Task inputs »
[Start of Attachment]
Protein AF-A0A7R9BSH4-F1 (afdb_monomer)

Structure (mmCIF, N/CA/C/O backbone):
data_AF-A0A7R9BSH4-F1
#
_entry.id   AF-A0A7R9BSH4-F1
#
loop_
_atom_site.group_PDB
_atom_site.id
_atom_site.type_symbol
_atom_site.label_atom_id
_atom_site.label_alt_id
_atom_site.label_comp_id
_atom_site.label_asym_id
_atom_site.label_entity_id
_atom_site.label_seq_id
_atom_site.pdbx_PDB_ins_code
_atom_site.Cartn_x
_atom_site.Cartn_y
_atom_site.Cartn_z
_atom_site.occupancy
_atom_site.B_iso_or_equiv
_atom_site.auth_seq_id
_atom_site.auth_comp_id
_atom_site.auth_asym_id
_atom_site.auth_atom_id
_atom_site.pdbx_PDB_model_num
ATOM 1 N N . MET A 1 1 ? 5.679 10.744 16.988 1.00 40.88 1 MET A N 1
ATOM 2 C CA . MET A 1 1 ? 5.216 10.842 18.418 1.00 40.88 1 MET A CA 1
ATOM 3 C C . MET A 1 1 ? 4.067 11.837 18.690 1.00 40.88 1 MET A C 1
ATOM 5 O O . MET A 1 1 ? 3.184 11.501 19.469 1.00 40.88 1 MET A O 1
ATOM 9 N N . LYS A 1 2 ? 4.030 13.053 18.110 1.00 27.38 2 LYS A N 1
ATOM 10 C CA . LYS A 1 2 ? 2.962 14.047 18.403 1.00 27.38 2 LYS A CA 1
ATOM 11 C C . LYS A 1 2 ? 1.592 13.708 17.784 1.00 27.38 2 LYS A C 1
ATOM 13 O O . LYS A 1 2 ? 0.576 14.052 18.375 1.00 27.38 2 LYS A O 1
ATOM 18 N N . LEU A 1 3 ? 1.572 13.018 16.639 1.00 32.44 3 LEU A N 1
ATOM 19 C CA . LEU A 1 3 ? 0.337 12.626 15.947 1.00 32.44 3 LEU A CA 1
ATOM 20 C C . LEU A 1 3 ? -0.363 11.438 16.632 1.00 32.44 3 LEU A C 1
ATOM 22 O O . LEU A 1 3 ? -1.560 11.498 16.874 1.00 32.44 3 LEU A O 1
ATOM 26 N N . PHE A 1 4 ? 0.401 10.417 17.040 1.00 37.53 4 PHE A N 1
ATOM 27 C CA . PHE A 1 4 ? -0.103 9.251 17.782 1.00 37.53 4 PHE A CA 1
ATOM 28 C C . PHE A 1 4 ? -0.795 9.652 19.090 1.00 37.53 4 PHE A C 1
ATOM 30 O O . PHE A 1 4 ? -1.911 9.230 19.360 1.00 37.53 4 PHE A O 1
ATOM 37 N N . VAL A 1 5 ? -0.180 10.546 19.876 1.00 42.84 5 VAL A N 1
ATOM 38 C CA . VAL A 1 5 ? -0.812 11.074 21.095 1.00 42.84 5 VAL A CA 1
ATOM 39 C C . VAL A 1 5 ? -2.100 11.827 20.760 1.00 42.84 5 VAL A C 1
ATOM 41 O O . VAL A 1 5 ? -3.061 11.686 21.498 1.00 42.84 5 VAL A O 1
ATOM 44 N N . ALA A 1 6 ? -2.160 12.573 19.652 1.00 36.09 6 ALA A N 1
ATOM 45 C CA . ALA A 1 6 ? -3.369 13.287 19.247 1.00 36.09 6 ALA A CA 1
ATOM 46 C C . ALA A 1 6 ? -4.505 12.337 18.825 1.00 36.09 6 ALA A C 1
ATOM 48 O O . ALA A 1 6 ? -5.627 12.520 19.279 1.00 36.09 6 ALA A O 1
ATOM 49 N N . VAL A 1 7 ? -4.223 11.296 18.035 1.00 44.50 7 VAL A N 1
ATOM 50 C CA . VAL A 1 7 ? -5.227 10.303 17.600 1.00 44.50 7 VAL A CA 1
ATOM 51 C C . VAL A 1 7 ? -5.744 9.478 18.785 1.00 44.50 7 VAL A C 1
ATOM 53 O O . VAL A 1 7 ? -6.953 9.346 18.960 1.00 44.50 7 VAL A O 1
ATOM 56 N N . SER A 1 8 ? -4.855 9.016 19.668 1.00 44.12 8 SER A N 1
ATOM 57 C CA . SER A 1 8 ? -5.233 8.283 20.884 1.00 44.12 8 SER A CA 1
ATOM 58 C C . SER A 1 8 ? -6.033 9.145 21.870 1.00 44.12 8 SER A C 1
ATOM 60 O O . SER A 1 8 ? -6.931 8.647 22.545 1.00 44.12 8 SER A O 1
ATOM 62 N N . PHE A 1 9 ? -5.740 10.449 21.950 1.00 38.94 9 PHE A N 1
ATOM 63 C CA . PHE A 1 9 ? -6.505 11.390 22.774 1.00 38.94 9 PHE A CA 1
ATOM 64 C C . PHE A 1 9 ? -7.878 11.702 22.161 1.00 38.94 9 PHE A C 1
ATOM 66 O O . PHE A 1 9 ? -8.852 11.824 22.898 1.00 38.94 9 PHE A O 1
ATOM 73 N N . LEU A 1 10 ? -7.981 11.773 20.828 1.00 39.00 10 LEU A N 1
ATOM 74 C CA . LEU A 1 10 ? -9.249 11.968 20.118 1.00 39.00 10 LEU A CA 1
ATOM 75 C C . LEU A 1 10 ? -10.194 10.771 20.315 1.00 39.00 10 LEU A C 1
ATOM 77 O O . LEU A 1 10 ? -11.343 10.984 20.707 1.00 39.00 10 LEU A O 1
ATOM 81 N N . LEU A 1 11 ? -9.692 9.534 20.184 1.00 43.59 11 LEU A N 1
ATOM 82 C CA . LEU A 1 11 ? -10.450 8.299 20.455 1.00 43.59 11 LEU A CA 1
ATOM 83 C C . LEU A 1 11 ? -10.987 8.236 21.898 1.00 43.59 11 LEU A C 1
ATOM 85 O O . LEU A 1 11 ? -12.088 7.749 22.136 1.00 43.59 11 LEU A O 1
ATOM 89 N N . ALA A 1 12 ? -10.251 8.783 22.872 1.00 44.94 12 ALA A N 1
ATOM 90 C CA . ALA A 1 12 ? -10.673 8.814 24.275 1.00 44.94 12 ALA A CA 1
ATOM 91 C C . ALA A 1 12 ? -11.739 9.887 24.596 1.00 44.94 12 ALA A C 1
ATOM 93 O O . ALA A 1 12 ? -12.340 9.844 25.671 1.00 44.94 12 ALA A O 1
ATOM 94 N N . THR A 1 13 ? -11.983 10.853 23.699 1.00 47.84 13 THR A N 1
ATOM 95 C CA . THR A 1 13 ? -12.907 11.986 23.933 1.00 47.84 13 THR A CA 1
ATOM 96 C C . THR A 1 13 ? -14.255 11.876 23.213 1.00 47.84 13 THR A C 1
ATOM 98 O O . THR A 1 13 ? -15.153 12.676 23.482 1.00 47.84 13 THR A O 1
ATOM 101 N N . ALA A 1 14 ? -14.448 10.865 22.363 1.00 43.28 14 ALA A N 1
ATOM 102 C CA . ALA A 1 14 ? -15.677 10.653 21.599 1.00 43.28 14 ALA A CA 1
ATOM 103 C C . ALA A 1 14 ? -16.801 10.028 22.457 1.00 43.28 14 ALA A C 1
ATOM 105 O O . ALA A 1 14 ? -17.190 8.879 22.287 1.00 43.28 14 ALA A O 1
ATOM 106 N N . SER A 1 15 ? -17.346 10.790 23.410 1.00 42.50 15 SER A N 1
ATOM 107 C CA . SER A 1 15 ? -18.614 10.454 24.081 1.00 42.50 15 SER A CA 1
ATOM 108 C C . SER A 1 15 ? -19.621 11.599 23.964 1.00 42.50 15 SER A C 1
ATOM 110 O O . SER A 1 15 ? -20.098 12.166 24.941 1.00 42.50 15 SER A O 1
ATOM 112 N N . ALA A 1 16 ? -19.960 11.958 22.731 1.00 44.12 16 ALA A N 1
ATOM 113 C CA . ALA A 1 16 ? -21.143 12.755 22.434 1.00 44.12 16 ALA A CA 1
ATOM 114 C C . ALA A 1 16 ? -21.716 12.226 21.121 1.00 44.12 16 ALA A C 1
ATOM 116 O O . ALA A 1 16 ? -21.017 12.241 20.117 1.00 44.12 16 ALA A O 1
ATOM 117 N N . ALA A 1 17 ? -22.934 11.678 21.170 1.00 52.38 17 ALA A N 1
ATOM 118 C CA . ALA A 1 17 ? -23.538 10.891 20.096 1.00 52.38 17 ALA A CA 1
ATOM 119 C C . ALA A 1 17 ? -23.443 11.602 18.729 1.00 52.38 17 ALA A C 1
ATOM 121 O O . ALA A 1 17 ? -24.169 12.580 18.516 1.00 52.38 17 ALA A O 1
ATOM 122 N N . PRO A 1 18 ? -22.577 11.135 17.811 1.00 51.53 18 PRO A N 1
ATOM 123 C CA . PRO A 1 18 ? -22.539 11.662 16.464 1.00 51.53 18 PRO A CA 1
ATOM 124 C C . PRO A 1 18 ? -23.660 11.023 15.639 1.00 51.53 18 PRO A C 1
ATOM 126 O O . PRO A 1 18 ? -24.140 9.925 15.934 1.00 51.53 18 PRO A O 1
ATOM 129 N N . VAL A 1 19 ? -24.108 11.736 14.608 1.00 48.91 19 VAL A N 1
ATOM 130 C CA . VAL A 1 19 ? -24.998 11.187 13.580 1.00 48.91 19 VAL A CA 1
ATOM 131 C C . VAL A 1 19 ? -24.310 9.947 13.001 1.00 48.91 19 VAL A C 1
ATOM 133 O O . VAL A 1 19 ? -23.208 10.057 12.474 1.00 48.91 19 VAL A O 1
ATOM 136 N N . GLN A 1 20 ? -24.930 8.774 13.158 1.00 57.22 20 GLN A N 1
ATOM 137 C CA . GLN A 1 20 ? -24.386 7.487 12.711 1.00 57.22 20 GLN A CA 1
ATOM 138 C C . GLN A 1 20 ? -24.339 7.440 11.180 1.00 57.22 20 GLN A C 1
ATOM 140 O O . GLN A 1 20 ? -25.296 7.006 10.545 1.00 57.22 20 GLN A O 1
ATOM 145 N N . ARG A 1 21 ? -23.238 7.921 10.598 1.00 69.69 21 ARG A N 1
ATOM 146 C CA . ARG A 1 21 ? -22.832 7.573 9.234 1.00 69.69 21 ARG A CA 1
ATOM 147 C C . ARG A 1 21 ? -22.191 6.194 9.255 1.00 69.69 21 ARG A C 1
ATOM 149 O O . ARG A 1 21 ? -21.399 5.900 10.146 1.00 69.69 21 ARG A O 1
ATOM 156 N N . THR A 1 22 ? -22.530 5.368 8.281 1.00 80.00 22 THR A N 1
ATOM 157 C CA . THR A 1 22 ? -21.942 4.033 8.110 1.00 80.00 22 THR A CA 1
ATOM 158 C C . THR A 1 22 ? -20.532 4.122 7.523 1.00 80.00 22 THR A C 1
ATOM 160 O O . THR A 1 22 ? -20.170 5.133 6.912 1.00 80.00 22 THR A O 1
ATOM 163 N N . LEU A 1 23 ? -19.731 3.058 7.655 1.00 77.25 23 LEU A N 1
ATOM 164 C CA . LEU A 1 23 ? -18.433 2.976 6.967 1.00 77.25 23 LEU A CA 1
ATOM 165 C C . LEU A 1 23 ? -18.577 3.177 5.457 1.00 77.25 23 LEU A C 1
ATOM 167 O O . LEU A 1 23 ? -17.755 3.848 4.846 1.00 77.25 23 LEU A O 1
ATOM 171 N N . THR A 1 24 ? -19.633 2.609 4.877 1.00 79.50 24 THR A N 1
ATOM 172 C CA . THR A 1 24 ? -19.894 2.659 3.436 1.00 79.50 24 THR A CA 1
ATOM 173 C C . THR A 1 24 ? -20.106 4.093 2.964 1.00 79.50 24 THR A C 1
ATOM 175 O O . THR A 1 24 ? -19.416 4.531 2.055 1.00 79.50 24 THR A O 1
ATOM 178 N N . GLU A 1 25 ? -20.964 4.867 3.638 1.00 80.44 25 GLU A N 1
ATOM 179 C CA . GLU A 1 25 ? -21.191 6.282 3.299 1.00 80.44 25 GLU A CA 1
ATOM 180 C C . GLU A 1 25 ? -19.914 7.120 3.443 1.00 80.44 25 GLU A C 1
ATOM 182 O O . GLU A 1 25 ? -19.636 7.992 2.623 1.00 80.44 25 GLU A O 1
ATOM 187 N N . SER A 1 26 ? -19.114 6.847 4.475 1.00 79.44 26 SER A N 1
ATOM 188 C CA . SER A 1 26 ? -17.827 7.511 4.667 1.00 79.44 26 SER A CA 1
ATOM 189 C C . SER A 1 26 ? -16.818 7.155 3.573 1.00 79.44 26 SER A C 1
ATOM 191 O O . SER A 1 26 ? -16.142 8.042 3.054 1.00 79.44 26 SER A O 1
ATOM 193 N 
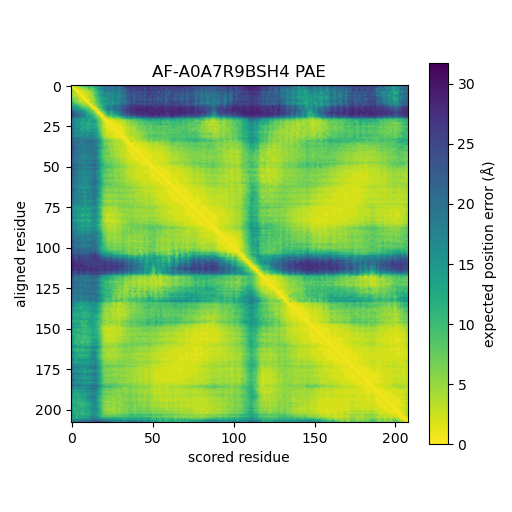N . LEU A 1 27 ? -16.726 5.887 3.179 1.00 75.19 27 LEU A N 1
ATOM 194 C CA . LEU A 1 27 ? -15.867 5.491 2.071 1.00 75.19 27 LEU A CA 1
ATOM 195 C C . LEU A 1 27 ? -16.366 6.063 0.746 1.00 75.19 27 LEU A C 1
ATOM 197 O O . LEU A 1 27 ? -15.543 6.560 -0.004 1.00 75.19 27 LEU A O 1
ATOM 201 N N . ASP A 1 28 ? -17.669 6.095 0.478 1.00 76.19 28 ASP A N 1
ATOM 202 C CA . ASP A 1 28 ? -18.222 6.718 -0.730 1.00 76.19 28 ASP A CA 1
ATOM 203 C C . ASP A 1 28 ? -17.864 8.211 -0.822 1.00 76.19 28 ASP A C 1
ATOM 205 O O . ASP A 1 28 ? -17.516 8.695 -1.898 1.00 76.19 28 ASP A O 1
ATOM 209 N N . GLU A 1 29 ? -17.883 8.944 0.298 1.00 76.12 29 GLU A N 1
ATOM 210 C CA . GLU A 1 29 ? -17.422 10.338 0.356 1.00 76.12 29 GLU A CA 1
ATOM 211 C C . GLU A 1 29 ? -15.925 10.459 0.030 1.00 76.12 29 GLU A C 1
ATOM 213 O O . GLU A 1 29 ? -15.541 11.305 -0.780 1.00 76.12 29 GLU A O 1
ATOM 218 N N . LEU A 1 30 ? -15.080 9.599 0.611 1.00 73.12 30 LEU A N 1
ATOM 219 C CA . LEU A 1 30 ? -13.648 9.555 0.303 1.00 73.12 30 LEU A CA 1
ATOM 220 C C . LEU A 1 30 ? -13.406 9.204 -1.171 1.00 73.12 30 LEU A C 1
ATOM 222 O O . LEU A 1 30 ? -12.586 9.828 -1.840 1.00 73.12 30 LEU A O 1
ATOM 226 N N . LEU A 1 31 ? -14.136 8.223 -1.693 1.00 69.69 31 LEU A N 1
ATOM 227 C CA . LEU A 1 31 ? -14.047 7.774 -3.076 1.00 69.69 31 LEU A CA 1
ATOM 228 C C . LEU A 1 31 ? -14.558 8.840 -4.046 1.00 69.69 31 LEU A C 1
ATOM 230 O O . LEU A 1 31 ? -14.033 8.943 -5.146 1.00 69.69 31 LEU A O 1
ATOM 234 N N . ALA A 1 32 ? -15.514 9.680 -3.647 1.00 76.19 32 ALA A N 1
ATOM 235 C CA . ALA A 1 32 ? -15.964 10.817 -4.444 1.00 76.19 32 ALA A CA 1
ATOM 236 C C . ALA A 1 32 ? -14.895 11.917 -4.579 1.00 76.19 32 ALA A C 1
ATOM 238 O O . ALA A 1 32 ? -14.918 12.663 -5.561 1.00 76.19 32 ALA A O 1
ATOM 239 N N . LEU A 1 33 ? -13.942 12.011 -3.640 1.00 73.31 33 LEU A N 1
ATOM 240 C CA . LEU A 1 33 ? -12.760 12.874 -3.793 1.00 73.31 33 LEU A CA 1
ATOM 241 C C . LEU A 1 33 ? -11.816 12.344 -4.882 1.00 73.31 33 LEU A C 1
ATOM 243 O O . LEU A 1 33 ? -11.061 13.105 -5.487 1.00 73.31 33 LEU A O 1
ATOM 247 N N . VAL A 1 34 ? -11.869 11.040 -5.153 1.00 70.81 34 VAL A N 1
ATOM 248 C CA . VAL A 1 34 ? -11.028 10.344 -6.123 1.00 70.81 34 VAL A CA 1
ATOM 249 C C . VAL A 1 34 ? -11.756 10.299 -7.472 1.00 70.81 34 VAL A C 1
ATOM 251 O O . VAL A 1 34 ? -12.775 9.634 -7.641 1.00 70.81 34 VAL A O 1
ATOM 254 N N . ASN A 1 35 ? -11.225 10.974 -8.497 1.00 73.12 35 ASN A N 1
ATOM 255 C CA . ASN A 1 35 ? -11.778 10.900 -9.856 1.00 73.12 35 ASN A CA 1
ATOM 256 C C . ASN A 1 35 ? -11.457 9.551 -10.538 1.00 73.12 35 ASN A C 1
ATOM 258 O O . ASN A 1 35 ? -10.628 9.482 -11.446 1.00 73.12 35 ASN A O 1
ATOM 262 N N . PHE A 1 36 ? -12.116 8.474 -10.105 1.00 71.88 36 PHE A N 1
ATOM 263 C CA . PHE A 1 36 ? -11.890 7.097 -10.561 1.00 71.88 36 PHE A CA 1
ATOM 264 C C . PHE A 1 36 ? -11.971 6.905 -12.076 1.00 71.88 36 PHE A C 1
ATOM 266 O O . PHE A 1 36 ? -11.136 6.208 -12.653 1.00 71.88 36 PHE A O 1
ATOM 273 N N . GLU A 1 37 ? -12.931 7.550 -12.735 1.00 75.31 37 GLU A N 1
ATOM 274 C CA . GLU A 1 37 ? -13.058 7.496 -14.195 1.00 75.31 37 GLU A CA 1
ATOM 275 C C . GLU A 1 37 ? -11.899 8.225 -14.890 1.00 75.31 37 GLU A C 1
ATOM 277 O O . GLU A 1 37 ? -11.360 7.738 -15.885 1.00 75.31 37 GLU A O 1
ATOM 282 N N . GLY A 1 38 ? -11.446 9.349 -14.325 1.00 76.38 38 GLY A N 1
ATOM 283 C CA . GLY A 1 38 ? -10.234 10.032 -14.774 1.00 76.38 38 GLY A CA 1
ATOM 284 C C . GLY A 1 38 ? -8.982 9.165 -14.631 1.00 76.38 38 GLY A C 1
ATOM 285 O O . GLY A 1 38 ? -8.183 9.096 -15.564 1.00 76.38 38 GLY A O 1
ATOM 286 N N . TYR A 1 39 ? -8.833 8.452 -13.511 1.00 75.38 39 TYR A N 1
ATOM 287 C CA . TYR A 1 39 ? -7.705 7.539 -13.295 1.00 75.38 39 TYR A CA 1
ATOM 288 C C . TYR A 1 39 ? -7.729 6.350 -14.251 1.00 75.38 39 TYR A C 1
ATOM 290 O O . TYR A 1 39 ? -6.700 6.023 -14.834 1.00 75.38 39 TYR A O 1
ATOM 298 N N . LYS A 1 40 ? -8.898 5.741 -14.474 1.00 75.12 40 LYS A N 1
ATOM 299 C CA . LYS A 1 40 ? -9.069 4.678 -15.474 1.00 75.12 40 LYS A CA 1
ATOM 300 C C . LYS A 1 40 ? -8.645 5.133 -16.867 1.00 75.12 40 LYS A C 1
ATOM 302 O O . LYS A 1 40 ? -7.901 4.423 -17.538 1.00 75.12 40 LYS A O 1
ATOM 307 N N . ALA A 1 41 ? -9.089 6.316 -17.293 1.00 81.31 41 ALA A N 1
ATOM 308 C CA . ALA A 1 41 ? -8.723 6.866 -18.594 1.00 81.31 41 ALA A CA 1
ATOM 309 C C . ALA A 1 41 ? -7.214 7.144 -18.701 1.00 81.31 41 ALA A C 1
ATOM 311 O O . ALA A 1 41 ? -6.609 6.818 -19.721 1.00 81.31 41 ALA A O 1
ATOM 312 N N . LEU A 1 42 ? -6.602 7.690 -17.644 1.00 79.81 42 LEU A N 1
ATOM 313 C CA . LEU A 1 42 ? -5.160 7.938 -17.580 1.00 79.81 42 LEU A CA 1
ATOM 314 C C . LEU A 1 42 ? -4.354 6.636 -17.662 1.00 79.81 42 LEU A C 1
ATOM 316 O O . LEU A 1 42 ? -3.427 6.542 -18.460 1.00 79.81 42 LEU A O 1
ATOM 320 N N . ILE A 1 43 ? -4.729 5.626 -16.873 1.00 78.12 43 ILE A N 1
ATOM 321 C CA . ILE A 1 43 ? -4.093 4.304 -16.875 1.00 78.12 43 ILE A CA 1
ATOM 322 C C . ILE A 1 43 ? -4.209 3.661 -18.257 1.00 78.12 43 ILE A C 1
ATOM 324 O O . ILE A 1 43 ? -3.219 3.149 -18.766 1.00 7
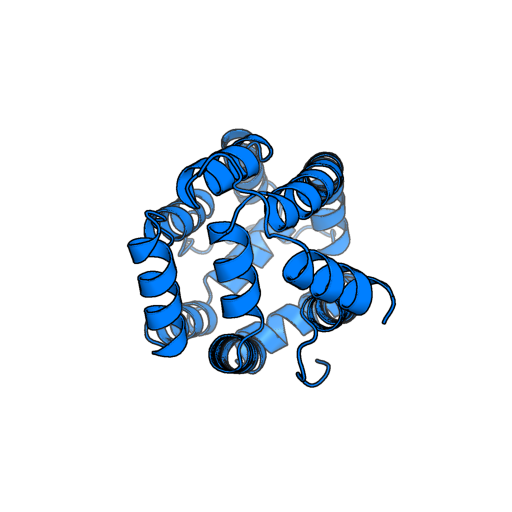8.12 43 ILE A O 1
ATOM 328 N N . ALA A 1 44 ? -5.384 3.711 -18.889 1.00 81.62 44 ALA A N 1
ATOM 329 C CA . ALA A 1 44 ? -5.587 3.143 -20.218 1.00 81.62 44 ALA A CA 1
ATOM 330 C C . ALA A 1 44 ? -4.739 3.846 -21.293 1.00 81.62 44 ALA A C 1
ATOM 332 O O . ALA A 1 44 ? -4.133 3.176 -22.131 1.00 81.62 44 ALA A O 1
ATOM 333 N N . ASP A 1 45 ? -4.664 5.180 -21.256 1.00 83.19 45 ASP A N 1
ATOM 334 C CA . ASP A 1 45 ? -3.818 5.961 -22.165 1.00 83.19 45 ASP A CA 1
ATOM 335 C C . ASP A 1 45 ? -2.329 5.647 -21.963 1.00 83.19 45 ASP A C 1
ATOM 337 O O . ASP A 1 45 ? -1.609 5.378 -22.924 1.00 83.19 45 ASP A O 1
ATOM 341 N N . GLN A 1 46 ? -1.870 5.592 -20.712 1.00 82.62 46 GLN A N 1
[End of Attachment]
Aim of the task » Needed here are the exact lines from the start of the material through the line that contains "ATOM 1 N N .", and no others.

Result of this task »
Protein AF-A0A7R9BSH4-F1 (afdb_monomer)

Structure (mmCIF, N/CA/C/O backbone):
data_AF-A0A7R9BSH4-F1
#
_entry.id   AF-A0A7R9BSH4-F1
#
loop_
_atom_site.group_PDB
_atom_site.id
_atom_site.type_symbol
_atom_site.label_atom_id
_atom_site.label_alt_id
_atom_site.label_comp_id
_atom_site.label_asym_id
_atom_site.label_entity_id
_atom_site.label_seq_id
_atom_site.pdbx_PDB_ins_code
_atom_site.Cartn_x
_atom_site.Cartn_y
_atom_site.Cartn_z
_atom_site.occupancy
_atom_site.B_iso_or_equiv
_atom_site.auth_seq_id
_atom_site.auth_comp_id
_atom_site.auth_asym_id
_atom_site.auth_atom_id
_atom_site.pdbx_PDB_model_num
ATOM 1 N N . MET A 1 1 ? 5.679 10.744 16.988 1.00 40.88 1 MET A N 1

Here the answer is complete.